— TASK DESCRIPTION —
For the listing below, print exactly the lines from the line with "Protein AF-A0A0R1SEH5-F1 (afdb_monomer)" to the line with "Pseudomonas aeruginosa PAO1", both included, and nothing beyond them.

— SOURCE DATA —
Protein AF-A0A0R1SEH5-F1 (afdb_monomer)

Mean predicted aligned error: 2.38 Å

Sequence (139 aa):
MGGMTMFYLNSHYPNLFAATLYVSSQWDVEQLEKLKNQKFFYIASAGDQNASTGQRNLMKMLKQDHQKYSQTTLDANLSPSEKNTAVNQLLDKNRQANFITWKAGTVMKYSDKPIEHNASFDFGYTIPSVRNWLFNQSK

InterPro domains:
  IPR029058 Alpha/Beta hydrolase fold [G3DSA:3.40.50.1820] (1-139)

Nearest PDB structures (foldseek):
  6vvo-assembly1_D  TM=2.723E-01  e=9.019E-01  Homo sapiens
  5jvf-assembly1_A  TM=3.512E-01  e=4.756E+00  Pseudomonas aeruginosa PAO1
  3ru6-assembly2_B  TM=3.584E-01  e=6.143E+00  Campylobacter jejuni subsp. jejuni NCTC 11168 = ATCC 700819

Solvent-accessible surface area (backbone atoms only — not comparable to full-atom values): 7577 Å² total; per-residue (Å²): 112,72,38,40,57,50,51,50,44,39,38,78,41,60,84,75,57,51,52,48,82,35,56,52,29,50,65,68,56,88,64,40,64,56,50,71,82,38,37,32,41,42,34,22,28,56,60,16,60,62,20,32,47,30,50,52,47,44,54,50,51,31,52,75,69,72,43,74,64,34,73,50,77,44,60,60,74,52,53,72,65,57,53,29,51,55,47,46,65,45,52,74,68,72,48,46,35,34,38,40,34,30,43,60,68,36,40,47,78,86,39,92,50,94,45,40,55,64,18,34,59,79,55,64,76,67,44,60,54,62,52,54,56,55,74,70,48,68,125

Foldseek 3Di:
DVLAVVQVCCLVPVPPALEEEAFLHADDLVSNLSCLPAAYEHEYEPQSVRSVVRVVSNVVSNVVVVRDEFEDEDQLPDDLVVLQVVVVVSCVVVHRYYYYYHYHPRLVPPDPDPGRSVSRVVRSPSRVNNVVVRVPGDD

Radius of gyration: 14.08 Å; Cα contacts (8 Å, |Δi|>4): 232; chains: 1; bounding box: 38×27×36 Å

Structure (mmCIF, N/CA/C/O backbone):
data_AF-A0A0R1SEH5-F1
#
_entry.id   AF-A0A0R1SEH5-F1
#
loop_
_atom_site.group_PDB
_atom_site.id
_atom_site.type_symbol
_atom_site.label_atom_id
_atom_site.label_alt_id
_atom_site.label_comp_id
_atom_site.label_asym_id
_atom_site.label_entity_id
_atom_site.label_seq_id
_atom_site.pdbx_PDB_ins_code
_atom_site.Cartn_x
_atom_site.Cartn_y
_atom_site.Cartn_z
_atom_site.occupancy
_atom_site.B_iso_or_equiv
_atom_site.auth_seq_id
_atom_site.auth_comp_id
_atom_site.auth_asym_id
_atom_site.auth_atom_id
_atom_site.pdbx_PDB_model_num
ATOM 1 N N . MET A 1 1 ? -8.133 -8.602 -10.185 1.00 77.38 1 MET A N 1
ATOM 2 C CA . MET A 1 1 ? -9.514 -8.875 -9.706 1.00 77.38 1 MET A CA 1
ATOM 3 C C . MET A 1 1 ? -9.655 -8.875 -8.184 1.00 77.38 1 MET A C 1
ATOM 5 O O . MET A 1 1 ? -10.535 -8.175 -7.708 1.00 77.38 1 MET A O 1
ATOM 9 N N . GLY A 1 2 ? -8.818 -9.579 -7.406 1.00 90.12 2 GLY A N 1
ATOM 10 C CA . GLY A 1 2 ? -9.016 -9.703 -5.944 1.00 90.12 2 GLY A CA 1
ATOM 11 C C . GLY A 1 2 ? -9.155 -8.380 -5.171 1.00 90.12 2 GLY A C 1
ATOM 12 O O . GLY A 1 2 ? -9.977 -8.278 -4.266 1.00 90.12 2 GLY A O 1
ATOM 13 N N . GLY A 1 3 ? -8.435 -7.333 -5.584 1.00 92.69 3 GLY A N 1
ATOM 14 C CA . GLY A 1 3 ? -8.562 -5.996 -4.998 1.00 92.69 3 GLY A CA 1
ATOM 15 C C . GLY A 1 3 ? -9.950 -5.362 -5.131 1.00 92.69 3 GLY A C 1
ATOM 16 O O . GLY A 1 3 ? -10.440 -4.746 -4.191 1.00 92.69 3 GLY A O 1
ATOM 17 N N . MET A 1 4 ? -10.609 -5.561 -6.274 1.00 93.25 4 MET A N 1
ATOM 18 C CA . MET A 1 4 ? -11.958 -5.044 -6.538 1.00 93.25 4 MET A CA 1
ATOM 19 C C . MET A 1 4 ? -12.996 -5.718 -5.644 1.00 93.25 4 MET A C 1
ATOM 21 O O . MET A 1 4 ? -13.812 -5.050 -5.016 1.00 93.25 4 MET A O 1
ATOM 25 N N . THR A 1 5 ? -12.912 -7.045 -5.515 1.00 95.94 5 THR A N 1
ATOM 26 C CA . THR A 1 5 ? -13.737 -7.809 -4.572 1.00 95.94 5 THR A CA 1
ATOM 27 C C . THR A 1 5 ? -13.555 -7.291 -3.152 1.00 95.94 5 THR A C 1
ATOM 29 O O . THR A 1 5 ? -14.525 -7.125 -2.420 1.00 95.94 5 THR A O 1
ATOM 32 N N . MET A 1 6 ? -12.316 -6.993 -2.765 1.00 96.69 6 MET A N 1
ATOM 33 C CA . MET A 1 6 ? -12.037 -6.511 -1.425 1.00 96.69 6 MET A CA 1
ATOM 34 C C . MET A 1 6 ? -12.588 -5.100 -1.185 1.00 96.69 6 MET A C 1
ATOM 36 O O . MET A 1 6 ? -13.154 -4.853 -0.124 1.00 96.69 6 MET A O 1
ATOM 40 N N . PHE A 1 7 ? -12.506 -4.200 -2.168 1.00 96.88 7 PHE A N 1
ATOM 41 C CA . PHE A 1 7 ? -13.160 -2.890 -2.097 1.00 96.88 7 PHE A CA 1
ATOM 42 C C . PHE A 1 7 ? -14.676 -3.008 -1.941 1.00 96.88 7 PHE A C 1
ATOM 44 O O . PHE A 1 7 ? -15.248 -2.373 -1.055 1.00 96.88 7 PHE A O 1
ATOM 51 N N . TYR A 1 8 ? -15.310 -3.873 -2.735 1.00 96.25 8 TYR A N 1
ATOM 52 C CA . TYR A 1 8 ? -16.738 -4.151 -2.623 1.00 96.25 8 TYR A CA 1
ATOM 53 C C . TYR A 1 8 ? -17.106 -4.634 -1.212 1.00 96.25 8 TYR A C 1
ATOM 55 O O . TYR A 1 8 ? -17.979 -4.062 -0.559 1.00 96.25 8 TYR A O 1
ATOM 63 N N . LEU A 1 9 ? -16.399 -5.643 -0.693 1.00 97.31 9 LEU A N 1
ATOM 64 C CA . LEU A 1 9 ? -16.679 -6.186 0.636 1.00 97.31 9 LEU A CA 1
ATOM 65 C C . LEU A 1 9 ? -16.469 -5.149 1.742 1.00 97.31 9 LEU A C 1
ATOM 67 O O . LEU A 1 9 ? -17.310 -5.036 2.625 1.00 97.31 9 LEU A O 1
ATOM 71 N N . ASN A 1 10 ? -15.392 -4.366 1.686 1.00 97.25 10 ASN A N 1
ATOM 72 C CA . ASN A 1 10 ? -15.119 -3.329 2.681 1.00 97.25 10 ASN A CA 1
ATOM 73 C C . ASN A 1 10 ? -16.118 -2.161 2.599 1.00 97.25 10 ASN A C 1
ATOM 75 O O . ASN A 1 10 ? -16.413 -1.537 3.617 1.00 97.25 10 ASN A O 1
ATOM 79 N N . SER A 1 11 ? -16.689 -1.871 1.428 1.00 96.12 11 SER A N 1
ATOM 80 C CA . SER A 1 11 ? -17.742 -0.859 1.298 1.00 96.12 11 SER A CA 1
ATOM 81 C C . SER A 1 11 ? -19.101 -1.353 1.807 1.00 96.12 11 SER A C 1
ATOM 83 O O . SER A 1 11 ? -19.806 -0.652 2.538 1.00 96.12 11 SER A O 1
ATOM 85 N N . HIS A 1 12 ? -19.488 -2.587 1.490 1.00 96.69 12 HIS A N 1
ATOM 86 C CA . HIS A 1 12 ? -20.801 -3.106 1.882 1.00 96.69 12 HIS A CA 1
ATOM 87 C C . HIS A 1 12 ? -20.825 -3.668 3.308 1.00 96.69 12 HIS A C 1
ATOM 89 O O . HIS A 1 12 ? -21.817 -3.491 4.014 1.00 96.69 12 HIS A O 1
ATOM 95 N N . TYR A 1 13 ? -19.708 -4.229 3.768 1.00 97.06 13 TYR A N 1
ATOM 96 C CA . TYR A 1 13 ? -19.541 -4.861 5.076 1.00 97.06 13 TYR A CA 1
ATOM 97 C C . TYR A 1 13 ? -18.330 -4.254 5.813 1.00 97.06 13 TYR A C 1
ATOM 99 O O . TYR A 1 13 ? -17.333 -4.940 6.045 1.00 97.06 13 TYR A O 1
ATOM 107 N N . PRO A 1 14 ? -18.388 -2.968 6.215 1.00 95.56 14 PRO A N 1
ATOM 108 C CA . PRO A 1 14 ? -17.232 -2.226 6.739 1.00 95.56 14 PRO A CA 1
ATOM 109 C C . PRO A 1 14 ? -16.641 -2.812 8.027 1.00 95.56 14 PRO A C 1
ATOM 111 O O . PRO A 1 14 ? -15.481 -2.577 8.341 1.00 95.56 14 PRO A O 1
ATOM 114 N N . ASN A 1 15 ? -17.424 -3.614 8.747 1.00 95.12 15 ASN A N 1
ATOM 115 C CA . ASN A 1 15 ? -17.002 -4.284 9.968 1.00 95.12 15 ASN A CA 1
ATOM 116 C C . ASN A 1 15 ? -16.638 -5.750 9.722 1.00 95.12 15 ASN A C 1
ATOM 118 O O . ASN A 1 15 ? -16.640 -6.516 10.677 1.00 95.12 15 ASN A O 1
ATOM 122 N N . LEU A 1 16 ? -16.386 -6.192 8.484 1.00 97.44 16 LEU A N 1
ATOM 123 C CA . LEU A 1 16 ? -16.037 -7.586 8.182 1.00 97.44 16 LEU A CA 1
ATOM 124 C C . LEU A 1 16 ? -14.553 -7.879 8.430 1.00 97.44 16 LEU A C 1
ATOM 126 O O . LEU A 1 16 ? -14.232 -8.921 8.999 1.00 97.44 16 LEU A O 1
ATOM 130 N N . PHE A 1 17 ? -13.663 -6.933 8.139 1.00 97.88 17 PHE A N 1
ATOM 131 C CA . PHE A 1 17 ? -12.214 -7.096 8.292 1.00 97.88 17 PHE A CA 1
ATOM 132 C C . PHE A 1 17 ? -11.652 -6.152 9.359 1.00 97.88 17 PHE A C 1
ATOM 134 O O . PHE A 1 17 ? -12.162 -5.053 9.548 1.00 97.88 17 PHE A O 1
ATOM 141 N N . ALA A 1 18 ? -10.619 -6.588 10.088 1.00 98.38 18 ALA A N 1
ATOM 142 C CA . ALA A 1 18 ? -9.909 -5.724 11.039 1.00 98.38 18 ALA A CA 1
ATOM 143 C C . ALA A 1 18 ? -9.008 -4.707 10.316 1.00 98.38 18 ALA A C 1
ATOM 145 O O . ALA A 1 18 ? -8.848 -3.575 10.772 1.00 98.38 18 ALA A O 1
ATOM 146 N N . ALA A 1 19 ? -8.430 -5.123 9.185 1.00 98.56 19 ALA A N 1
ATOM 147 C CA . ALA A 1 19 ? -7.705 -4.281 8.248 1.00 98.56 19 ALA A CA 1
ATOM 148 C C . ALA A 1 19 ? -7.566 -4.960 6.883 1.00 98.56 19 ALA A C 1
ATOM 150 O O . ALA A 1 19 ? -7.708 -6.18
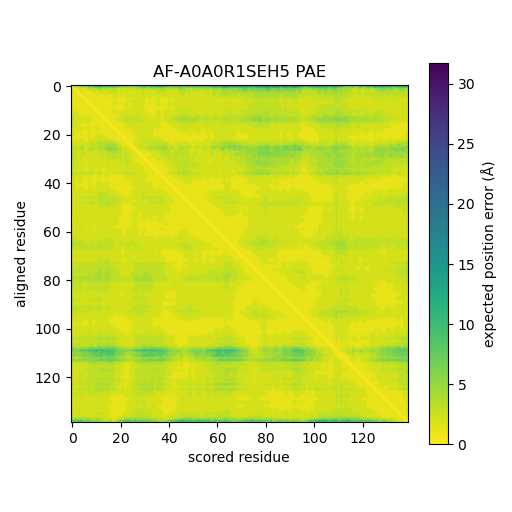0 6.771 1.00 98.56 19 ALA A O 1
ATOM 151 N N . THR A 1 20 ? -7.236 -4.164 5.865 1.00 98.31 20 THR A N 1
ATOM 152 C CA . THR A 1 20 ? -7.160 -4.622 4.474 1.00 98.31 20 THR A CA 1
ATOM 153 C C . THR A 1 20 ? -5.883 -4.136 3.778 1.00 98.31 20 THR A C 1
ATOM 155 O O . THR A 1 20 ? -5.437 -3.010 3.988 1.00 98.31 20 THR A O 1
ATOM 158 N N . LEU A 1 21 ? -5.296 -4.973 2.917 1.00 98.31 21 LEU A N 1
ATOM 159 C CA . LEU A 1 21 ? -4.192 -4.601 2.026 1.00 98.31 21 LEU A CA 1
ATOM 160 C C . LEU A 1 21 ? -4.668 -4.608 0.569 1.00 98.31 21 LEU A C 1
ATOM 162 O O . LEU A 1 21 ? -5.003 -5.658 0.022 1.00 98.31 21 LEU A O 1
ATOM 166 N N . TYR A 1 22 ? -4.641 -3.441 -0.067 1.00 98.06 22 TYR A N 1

* * *

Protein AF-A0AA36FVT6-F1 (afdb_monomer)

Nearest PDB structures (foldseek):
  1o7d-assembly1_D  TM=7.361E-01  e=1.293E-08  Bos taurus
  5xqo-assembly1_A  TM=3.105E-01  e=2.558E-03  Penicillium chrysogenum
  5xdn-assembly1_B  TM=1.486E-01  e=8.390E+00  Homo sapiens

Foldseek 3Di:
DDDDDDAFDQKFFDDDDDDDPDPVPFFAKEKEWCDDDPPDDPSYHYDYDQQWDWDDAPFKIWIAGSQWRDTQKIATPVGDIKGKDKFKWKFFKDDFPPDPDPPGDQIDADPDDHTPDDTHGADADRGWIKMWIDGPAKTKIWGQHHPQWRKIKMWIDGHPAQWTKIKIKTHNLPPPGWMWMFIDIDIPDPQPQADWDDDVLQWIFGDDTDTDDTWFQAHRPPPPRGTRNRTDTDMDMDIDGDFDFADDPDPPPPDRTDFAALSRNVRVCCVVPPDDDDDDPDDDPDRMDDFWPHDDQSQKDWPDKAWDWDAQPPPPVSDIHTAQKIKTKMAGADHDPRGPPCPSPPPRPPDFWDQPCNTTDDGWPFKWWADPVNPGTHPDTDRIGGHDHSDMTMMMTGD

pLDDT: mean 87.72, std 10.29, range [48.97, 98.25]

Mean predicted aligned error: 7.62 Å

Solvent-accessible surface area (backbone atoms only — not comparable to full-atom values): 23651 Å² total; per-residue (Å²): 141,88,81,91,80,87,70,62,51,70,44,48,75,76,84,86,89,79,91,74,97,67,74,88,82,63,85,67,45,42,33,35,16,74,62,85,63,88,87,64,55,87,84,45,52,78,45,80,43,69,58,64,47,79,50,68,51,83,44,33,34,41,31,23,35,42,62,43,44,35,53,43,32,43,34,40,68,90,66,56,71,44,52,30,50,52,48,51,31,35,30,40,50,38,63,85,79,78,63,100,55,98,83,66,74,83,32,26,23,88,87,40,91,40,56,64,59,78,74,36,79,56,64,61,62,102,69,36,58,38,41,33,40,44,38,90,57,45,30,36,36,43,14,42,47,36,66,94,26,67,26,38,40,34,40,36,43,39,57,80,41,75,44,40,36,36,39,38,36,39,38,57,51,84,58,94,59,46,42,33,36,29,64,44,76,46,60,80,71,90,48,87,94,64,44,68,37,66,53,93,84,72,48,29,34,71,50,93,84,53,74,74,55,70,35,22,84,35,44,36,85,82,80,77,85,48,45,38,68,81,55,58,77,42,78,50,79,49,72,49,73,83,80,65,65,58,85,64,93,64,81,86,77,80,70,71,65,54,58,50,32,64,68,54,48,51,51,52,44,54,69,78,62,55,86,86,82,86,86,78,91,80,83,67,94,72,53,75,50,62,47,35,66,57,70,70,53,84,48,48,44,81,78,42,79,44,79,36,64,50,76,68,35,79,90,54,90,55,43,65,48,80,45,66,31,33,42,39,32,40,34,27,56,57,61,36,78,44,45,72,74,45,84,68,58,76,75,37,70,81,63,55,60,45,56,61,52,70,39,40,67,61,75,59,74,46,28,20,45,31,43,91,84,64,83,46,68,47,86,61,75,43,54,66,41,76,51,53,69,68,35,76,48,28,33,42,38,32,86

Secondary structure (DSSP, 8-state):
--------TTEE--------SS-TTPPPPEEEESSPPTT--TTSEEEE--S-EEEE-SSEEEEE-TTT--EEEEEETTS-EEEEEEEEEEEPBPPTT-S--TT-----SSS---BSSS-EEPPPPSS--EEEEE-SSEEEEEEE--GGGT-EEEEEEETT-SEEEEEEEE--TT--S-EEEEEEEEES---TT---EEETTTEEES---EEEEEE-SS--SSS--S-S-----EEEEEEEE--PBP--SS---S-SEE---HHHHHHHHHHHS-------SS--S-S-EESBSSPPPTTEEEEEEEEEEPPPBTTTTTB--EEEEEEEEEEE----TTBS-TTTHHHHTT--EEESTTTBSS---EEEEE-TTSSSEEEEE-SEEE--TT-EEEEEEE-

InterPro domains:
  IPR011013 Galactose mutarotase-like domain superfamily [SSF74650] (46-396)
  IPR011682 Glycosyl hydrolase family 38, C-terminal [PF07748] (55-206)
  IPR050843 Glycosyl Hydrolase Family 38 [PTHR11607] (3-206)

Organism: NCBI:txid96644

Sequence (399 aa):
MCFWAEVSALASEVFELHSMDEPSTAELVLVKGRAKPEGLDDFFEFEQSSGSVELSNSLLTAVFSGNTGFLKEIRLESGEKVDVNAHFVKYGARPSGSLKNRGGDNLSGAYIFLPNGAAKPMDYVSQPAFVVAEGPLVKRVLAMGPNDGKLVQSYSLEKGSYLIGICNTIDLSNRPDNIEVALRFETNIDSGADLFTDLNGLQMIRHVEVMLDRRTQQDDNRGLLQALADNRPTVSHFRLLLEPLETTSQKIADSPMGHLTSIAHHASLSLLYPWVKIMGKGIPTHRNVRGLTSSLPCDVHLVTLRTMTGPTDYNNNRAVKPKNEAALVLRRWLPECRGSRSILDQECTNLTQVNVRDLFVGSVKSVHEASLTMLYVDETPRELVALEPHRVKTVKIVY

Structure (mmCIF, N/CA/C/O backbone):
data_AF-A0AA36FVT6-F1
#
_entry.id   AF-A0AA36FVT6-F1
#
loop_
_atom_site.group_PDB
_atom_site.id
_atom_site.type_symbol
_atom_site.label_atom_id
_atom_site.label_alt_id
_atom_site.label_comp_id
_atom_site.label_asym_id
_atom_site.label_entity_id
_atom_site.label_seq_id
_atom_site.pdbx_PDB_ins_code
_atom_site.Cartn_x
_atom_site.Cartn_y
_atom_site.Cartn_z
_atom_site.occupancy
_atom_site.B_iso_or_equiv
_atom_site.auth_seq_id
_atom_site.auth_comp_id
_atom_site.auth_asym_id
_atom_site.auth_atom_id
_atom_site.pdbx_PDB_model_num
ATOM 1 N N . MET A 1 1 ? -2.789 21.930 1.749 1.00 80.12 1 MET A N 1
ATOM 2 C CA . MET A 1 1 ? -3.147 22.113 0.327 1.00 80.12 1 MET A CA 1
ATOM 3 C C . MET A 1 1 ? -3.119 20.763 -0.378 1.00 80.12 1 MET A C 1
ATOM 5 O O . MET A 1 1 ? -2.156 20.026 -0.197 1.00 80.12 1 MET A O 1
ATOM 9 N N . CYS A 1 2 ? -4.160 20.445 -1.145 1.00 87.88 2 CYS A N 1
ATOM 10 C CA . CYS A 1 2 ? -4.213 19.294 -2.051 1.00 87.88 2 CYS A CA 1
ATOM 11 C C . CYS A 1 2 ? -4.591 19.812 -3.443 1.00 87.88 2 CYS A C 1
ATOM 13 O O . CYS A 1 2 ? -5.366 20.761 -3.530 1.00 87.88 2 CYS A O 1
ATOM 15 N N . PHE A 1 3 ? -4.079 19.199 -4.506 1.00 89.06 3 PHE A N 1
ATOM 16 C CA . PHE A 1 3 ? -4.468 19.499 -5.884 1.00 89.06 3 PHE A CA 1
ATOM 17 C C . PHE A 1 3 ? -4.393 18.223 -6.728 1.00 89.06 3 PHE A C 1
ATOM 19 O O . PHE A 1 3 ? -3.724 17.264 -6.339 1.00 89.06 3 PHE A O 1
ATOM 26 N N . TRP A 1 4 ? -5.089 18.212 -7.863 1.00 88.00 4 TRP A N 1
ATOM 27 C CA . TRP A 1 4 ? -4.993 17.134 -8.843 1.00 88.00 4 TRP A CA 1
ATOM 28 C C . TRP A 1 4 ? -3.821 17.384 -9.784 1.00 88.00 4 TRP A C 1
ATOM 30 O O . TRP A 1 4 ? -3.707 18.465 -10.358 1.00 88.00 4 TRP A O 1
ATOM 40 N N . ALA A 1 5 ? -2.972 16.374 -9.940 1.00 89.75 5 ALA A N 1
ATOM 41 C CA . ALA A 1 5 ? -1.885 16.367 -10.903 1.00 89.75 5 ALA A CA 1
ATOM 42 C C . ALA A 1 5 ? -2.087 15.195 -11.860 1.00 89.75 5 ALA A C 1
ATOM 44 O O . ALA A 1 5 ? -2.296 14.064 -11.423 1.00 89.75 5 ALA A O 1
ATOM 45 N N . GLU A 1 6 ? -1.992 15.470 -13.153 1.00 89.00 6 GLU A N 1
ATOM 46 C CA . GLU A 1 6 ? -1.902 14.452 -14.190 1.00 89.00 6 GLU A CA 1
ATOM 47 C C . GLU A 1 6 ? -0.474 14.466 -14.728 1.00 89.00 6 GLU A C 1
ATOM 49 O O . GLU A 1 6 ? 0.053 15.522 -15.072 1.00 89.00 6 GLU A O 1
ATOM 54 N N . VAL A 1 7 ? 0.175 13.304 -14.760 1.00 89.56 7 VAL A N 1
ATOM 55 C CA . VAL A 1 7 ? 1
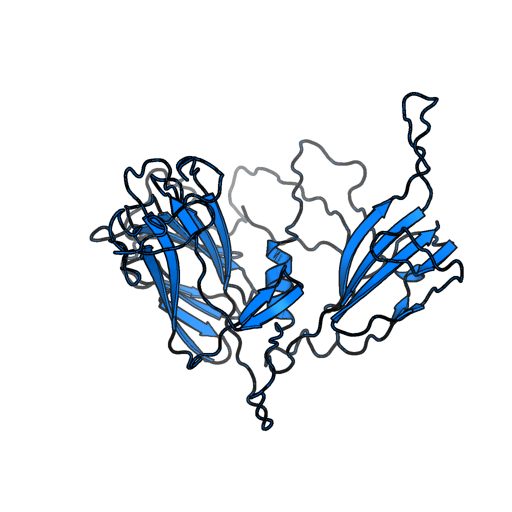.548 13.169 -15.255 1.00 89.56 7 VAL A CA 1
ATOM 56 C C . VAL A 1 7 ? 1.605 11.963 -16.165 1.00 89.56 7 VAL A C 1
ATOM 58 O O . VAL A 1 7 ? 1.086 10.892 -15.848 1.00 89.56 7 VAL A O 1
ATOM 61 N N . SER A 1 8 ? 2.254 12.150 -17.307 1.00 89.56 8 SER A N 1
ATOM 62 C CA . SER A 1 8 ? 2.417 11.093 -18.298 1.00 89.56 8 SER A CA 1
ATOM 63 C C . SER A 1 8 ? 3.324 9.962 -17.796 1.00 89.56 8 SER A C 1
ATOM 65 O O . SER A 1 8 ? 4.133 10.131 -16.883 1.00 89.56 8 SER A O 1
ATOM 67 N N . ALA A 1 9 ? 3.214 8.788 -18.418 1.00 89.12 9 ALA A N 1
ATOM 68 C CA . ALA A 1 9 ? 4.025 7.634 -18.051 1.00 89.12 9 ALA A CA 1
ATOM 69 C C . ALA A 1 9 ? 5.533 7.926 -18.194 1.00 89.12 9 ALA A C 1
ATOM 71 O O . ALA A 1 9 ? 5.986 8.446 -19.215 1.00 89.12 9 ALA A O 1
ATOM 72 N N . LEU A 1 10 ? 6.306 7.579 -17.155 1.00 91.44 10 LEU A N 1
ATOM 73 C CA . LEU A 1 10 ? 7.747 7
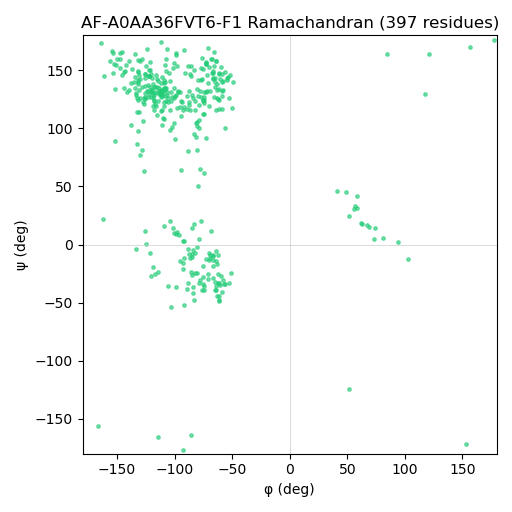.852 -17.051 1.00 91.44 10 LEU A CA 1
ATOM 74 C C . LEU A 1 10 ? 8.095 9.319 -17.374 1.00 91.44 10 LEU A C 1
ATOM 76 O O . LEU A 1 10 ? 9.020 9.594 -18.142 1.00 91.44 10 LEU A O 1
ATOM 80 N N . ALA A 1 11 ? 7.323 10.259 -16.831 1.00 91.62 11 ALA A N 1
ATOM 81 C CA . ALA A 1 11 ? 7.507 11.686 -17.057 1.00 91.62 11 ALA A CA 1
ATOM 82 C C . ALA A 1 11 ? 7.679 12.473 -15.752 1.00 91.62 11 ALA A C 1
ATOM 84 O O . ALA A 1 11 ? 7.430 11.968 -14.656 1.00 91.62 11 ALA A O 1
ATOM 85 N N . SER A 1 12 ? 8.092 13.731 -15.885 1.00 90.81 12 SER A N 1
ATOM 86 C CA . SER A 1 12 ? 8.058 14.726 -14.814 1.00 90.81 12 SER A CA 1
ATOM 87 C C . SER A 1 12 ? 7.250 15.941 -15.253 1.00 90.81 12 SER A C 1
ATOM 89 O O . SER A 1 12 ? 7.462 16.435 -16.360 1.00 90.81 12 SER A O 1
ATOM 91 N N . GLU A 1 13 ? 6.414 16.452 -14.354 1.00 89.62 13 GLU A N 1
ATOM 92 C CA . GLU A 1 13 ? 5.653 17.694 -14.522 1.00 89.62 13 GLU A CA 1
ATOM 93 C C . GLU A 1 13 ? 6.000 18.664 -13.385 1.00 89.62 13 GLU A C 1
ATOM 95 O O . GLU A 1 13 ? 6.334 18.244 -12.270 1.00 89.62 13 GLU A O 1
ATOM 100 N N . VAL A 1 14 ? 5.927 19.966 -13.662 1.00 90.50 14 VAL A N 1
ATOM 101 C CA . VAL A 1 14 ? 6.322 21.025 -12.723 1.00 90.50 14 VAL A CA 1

— EXPECTED ANSWER —
Protein AF-A0A0R1SEH5-F1 (afdb_monomer)

Mean predicted aligned error: 2.38 Å

Sequence (139 aa):
MGGMTMFYLNSHYPNLFAATLYVSSQWDVEQLEKLKNQKFFYIASAGDQNASTGQRNLMKMLKQDHQKYSQTTLDANLSPSEKNTAVNQLLDKNRQANFITWKAGTVMKYSDKPIEHNASFDFGYTIPSVRNWLFNQSK

InterPro domains:
  IPR029058 Alpha/Beta hydrolase fold [G3DSA:3.40.50.1820] (1-139)

Nearest PDB structures (foldseek):
  6vvo-assembly1_D  TM=2.723E-01  e=9.019E-01  Homo sapiens
  5jvf-assembly1_A  TM=3.512E-01  e=4.756E+00  Pseudomonas aeruginosa PAO1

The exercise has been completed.